The standard library contains several useful generic delegate types. The built-in type Predicate<T> is exactly equivalent to the type Condition<T> that we just defined:

delegate bool Predicate<T>(T obj);

Additionally, the built-in type Func<T, U> represents an arbitrary function from type T to type U:

delegate U Func<T, U>(T arg);

lambda expressions

A lambda expression is an anonymous function that can appear inside another expression. (It's similar to an lambda expression in Python, which we saw last semester).

For example, here's a generic function map() that applies a Func<T, U> to every element of an array of type T[], returning a new array of type U[]:

U[] map<T, U>(T[] a, Func<T, U> f) {
    U[] b = new U[a.Length];
    for (int i = 0; i < a.Length ; ++i)
        b[i] = f(a[i]);
    return b;
}

We can define a function and pass it to map():

int plus2(int i) => i + 2;

int[] a = { 100, 200, 300 };
int[] b = map(a, plus2);

Alternatively, we can invoke map() using a lambda expression:

int[] b = map(a, i => i + 2);

Here, i => i + 2 is a lambda expression. It's an anonymous function that takes an integer parameter i and returns the value i + 2.

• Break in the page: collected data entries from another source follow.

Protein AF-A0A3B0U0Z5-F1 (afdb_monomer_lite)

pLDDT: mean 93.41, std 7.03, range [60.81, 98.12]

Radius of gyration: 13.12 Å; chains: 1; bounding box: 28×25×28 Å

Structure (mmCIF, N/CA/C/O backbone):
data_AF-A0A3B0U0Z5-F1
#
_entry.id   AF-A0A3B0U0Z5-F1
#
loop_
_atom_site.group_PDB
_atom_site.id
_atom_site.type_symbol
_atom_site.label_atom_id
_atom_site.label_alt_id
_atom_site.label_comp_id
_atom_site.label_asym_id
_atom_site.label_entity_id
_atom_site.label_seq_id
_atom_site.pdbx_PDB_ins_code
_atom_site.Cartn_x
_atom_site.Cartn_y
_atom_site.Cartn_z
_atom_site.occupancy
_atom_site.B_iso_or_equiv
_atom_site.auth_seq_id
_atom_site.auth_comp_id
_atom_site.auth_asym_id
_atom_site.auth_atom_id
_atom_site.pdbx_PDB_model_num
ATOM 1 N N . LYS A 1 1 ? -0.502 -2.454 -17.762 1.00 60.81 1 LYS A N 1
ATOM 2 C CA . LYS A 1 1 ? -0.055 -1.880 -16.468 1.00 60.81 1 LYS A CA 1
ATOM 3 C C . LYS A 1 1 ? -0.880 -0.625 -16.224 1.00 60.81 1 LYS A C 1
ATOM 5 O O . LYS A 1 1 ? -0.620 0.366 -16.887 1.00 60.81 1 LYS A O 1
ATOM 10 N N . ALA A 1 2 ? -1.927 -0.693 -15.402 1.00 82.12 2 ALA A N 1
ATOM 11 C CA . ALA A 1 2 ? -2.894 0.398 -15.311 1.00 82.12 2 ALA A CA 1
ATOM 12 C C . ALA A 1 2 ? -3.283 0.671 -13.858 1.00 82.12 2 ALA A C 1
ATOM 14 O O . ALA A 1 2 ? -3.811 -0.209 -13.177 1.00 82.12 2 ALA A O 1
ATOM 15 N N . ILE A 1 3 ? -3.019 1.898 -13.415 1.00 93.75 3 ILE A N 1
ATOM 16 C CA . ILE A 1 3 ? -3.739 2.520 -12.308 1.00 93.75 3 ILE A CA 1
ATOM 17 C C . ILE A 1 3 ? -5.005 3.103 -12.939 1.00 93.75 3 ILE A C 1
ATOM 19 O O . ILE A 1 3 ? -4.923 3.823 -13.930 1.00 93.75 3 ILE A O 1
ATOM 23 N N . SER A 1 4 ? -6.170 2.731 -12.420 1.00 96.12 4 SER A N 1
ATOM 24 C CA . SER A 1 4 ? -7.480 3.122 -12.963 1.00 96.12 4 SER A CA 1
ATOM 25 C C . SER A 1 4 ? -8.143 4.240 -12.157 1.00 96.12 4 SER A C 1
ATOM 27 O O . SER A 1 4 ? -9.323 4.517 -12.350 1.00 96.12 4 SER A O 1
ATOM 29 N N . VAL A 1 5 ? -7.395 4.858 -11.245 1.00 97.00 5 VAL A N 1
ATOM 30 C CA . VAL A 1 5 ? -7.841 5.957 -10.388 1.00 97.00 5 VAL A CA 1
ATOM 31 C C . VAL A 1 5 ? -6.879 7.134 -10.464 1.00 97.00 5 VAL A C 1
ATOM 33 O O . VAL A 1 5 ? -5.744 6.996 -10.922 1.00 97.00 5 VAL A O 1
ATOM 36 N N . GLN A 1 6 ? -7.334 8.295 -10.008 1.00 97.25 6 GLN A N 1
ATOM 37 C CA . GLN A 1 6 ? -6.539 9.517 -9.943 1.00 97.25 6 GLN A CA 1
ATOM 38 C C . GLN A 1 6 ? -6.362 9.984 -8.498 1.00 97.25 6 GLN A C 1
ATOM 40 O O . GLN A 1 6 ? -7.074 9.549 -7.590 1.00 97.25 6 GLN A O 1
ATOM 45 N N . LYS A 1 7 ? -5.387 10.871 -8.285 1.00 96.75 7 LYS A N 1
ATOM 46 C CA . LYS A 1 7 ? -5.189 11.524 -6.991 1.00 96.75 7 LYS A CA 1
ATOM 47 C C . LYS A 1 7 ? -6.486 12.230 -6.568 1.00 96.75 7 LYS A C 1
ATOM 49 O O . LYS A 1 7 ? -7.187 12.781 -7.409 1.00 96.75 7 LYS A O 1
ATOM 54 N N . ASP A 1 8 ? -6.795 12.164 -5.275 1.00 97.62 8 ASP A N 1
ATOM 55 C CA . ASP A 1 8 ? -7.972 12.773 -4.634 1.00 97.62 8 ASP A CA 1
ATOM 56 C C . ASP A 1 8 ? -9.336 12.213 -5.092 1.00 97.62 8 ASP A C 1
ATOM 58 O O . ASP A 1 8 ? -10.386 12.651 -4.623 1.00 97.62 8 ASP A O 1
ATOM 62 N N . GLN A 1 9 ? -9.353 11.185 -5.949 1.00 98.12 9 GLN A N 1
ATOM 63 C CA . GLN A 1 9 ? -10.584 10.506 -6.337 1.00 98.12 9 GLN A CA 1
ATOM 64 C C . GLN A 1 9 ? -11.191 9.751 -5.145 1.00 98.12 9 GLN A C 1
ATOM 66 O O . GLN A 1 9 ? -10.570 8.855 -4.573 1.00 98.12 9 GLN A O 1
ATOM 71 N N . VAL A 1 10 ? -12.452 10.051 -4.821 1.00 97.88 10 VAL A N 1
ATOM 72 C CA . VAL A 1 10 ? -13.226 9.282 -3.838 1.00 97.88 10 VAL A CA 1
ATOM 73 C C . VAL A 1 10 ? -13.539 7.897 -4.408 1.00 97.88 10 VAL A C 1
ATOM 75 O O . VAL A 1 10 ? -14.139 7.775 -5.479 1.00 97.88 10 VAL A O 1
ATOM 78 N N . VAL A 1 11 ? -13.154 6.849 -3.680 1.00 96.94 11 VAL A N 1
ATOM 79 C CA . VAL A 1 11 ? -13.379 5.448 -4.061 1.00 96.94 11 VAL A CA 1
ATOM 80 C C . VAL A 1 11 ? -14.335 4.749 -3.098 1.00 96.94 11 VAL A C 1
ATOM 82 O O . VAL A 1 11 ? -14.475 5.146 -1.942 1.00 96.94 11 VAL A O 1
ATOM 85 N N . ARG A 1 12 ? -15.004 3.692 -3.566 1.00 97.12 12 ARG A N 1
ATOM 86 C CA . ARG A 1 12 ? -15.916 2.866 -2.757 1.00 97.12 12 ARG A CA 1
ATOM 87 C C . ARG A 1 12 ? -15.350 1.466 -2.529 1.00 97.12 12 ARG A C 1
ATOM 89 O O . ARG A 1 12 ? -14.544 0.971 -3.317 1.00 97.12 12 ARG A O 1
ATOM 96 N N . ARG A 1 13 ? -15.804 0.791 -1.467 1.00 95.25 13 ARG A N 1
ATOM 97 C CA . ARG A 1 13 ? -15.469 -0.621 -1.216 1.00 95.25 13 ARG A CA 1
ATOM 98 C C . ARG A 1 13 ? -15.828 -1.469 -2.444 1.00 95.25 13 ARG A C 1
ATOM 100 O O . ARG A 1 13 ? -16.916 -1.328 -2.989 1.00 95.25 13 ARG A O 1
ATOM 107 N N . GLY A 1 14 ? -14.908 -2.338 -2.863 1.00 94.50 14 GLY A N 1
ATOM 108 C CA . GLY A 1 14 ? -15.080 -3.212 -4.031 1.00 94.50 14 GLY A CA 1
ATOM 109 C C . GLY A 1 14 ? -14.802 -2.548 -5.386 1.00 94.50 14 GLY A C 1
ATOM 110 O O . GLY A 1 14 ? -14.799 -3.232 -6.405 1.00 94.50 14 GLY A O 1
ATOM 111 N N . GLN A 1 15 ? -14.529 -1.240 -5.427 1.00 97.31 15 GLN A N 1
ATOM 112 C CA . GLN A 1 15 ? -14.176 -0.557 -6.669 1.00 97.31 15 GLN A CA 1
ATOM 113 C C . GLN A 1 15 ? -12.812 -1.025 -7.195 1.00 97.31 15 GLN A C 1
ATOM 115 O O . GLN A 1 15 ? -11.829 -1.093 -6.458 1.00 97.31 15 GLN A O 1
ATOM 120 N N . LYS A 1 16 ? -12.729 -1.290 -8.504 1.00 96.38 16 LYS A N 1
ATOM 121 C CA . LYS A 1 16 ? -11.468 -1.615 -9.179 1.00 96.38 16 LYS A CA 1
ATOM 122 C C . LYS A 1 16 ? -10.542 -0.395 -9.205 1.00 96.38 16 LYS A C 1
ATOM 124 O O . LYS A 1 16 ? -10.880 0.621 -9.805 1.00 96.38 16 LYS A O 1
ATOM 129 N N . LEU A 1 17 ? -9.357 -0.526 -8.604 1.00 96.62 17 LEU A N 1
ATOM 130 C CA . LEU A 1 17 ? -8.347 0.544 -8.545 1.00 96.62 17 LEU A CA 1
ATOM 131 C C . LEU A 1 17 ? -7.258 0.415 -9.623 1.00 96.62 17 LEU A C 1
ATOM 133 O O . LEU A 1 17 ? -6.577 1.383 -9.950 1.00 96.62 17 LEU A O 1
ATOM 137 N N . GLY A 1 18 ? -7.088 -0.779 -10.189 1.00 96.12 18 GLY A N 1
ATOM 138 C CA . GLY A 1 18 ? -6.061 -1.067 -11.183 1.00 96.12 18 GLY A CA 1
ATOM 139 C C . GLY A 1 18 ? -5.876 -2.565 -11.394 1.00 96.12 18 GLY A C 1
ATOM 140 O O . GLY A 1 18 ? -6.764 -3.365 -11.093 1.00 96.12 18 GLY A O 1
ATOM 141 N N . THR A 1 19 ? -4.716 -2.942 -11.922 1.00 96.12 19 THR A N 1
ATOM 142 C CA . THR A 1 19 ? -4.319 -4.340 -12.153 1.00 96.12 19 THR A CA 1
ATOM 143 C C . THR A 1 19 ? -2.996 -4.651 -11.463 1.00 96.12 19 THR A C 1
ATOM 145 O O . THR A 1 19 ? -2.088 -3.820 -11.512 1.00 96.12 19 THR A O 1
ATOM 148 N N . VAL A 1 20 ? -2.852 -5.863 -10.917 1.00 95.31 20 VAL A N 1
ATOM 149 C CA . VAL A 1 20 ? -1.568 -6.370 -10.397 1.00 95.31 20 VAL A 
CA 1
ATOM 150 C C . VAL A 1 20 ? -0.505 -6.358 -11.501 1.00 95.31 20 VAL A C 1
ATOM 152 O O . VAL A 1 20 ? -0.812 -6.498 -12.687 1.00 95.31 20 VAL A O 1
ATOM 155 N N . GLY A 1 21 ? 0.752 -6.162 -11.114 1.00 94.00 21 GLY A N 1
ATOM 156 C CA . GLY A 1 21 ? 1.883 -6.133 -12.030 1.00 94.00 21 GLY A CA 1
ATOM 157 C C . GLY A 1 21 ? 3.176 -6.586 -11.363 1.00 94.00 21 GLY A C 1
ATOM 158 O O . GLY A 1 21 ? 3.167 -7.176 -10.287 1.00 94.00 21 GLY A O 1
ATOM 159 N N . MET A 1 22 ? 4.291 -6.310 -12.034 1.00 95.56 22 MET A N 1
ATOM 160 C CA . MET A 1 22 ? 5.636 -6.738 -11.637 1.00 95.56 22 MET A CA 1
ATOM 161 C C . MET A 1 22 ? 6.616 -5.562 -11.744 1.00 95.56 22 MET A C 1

A lambda expression may refer to parameters or local variables in its containing function or method. For example, suppose we want to write a method that adds a given value k to each element in an array. We could write a local method and pass it to map():

int[] add_k(int[] a, int k) {
    int f(int i) {
        return i + k;
    }

    return map(a, f);
}

Or we can use a lambda expression that adds k directly:

int[] add_k(int[] a, int k) {
    return map(a, i => i + k);
}

Linq methods

The System.Linq namespace contains many methods that operate on sequences, i.e. objects that implement IEnumerable<T>. These are extension methods, meaning that they are implemented in the System.Linq namespace rather than in IEnumerable<T> itself. However for the purpose of calling these methods that makes no difference, and you can invoke them directly on any enumerable object.

Useful methods include Select(), which maps a function over a sequence, and Where(), which filters a sequence, keeping only the elements for which a given condition is true. Most of these methods return a new sequence, i.e. another IEnumerable<T>. You can call the ToArray() or ToList() methods to gather a sequence's elements into an array or list.

For example, suppose that we want to keep only the odd values in an array, and add 10 to every remaining value. We might write

int[] a = { 15, 16, 17, 18, 19 };
int[] b = a.Where(i => i % 2 == 1).Select(i => i + 10).ToArray();

There are many other useful methods such as Concat(), OrderBy(), and Reverse(). You can read about these in our quick reference documentation.

Note that the System.Linq namespace is imported automatically by C#'s implicit usings feature. As we've seen before, this feature is not enabled on ReCodEx, so you'll need to import System.Linq explicitly there.

Linq syntax

C# includes special syntax for calling some of the Linq methods. For example, instead of

int[] b = a.Where(i => i > 10).Select(i => i + 10).ToArray();

we can write

int[] b = (from i in a where i > 10 select i + 10).ToArray();

This is the closest approximation in C# to a list comprehension in Python, where we could write

# Python code

b = [i + 10 for i in a if i > 10]

As usual, the C# equivalent is more verbose.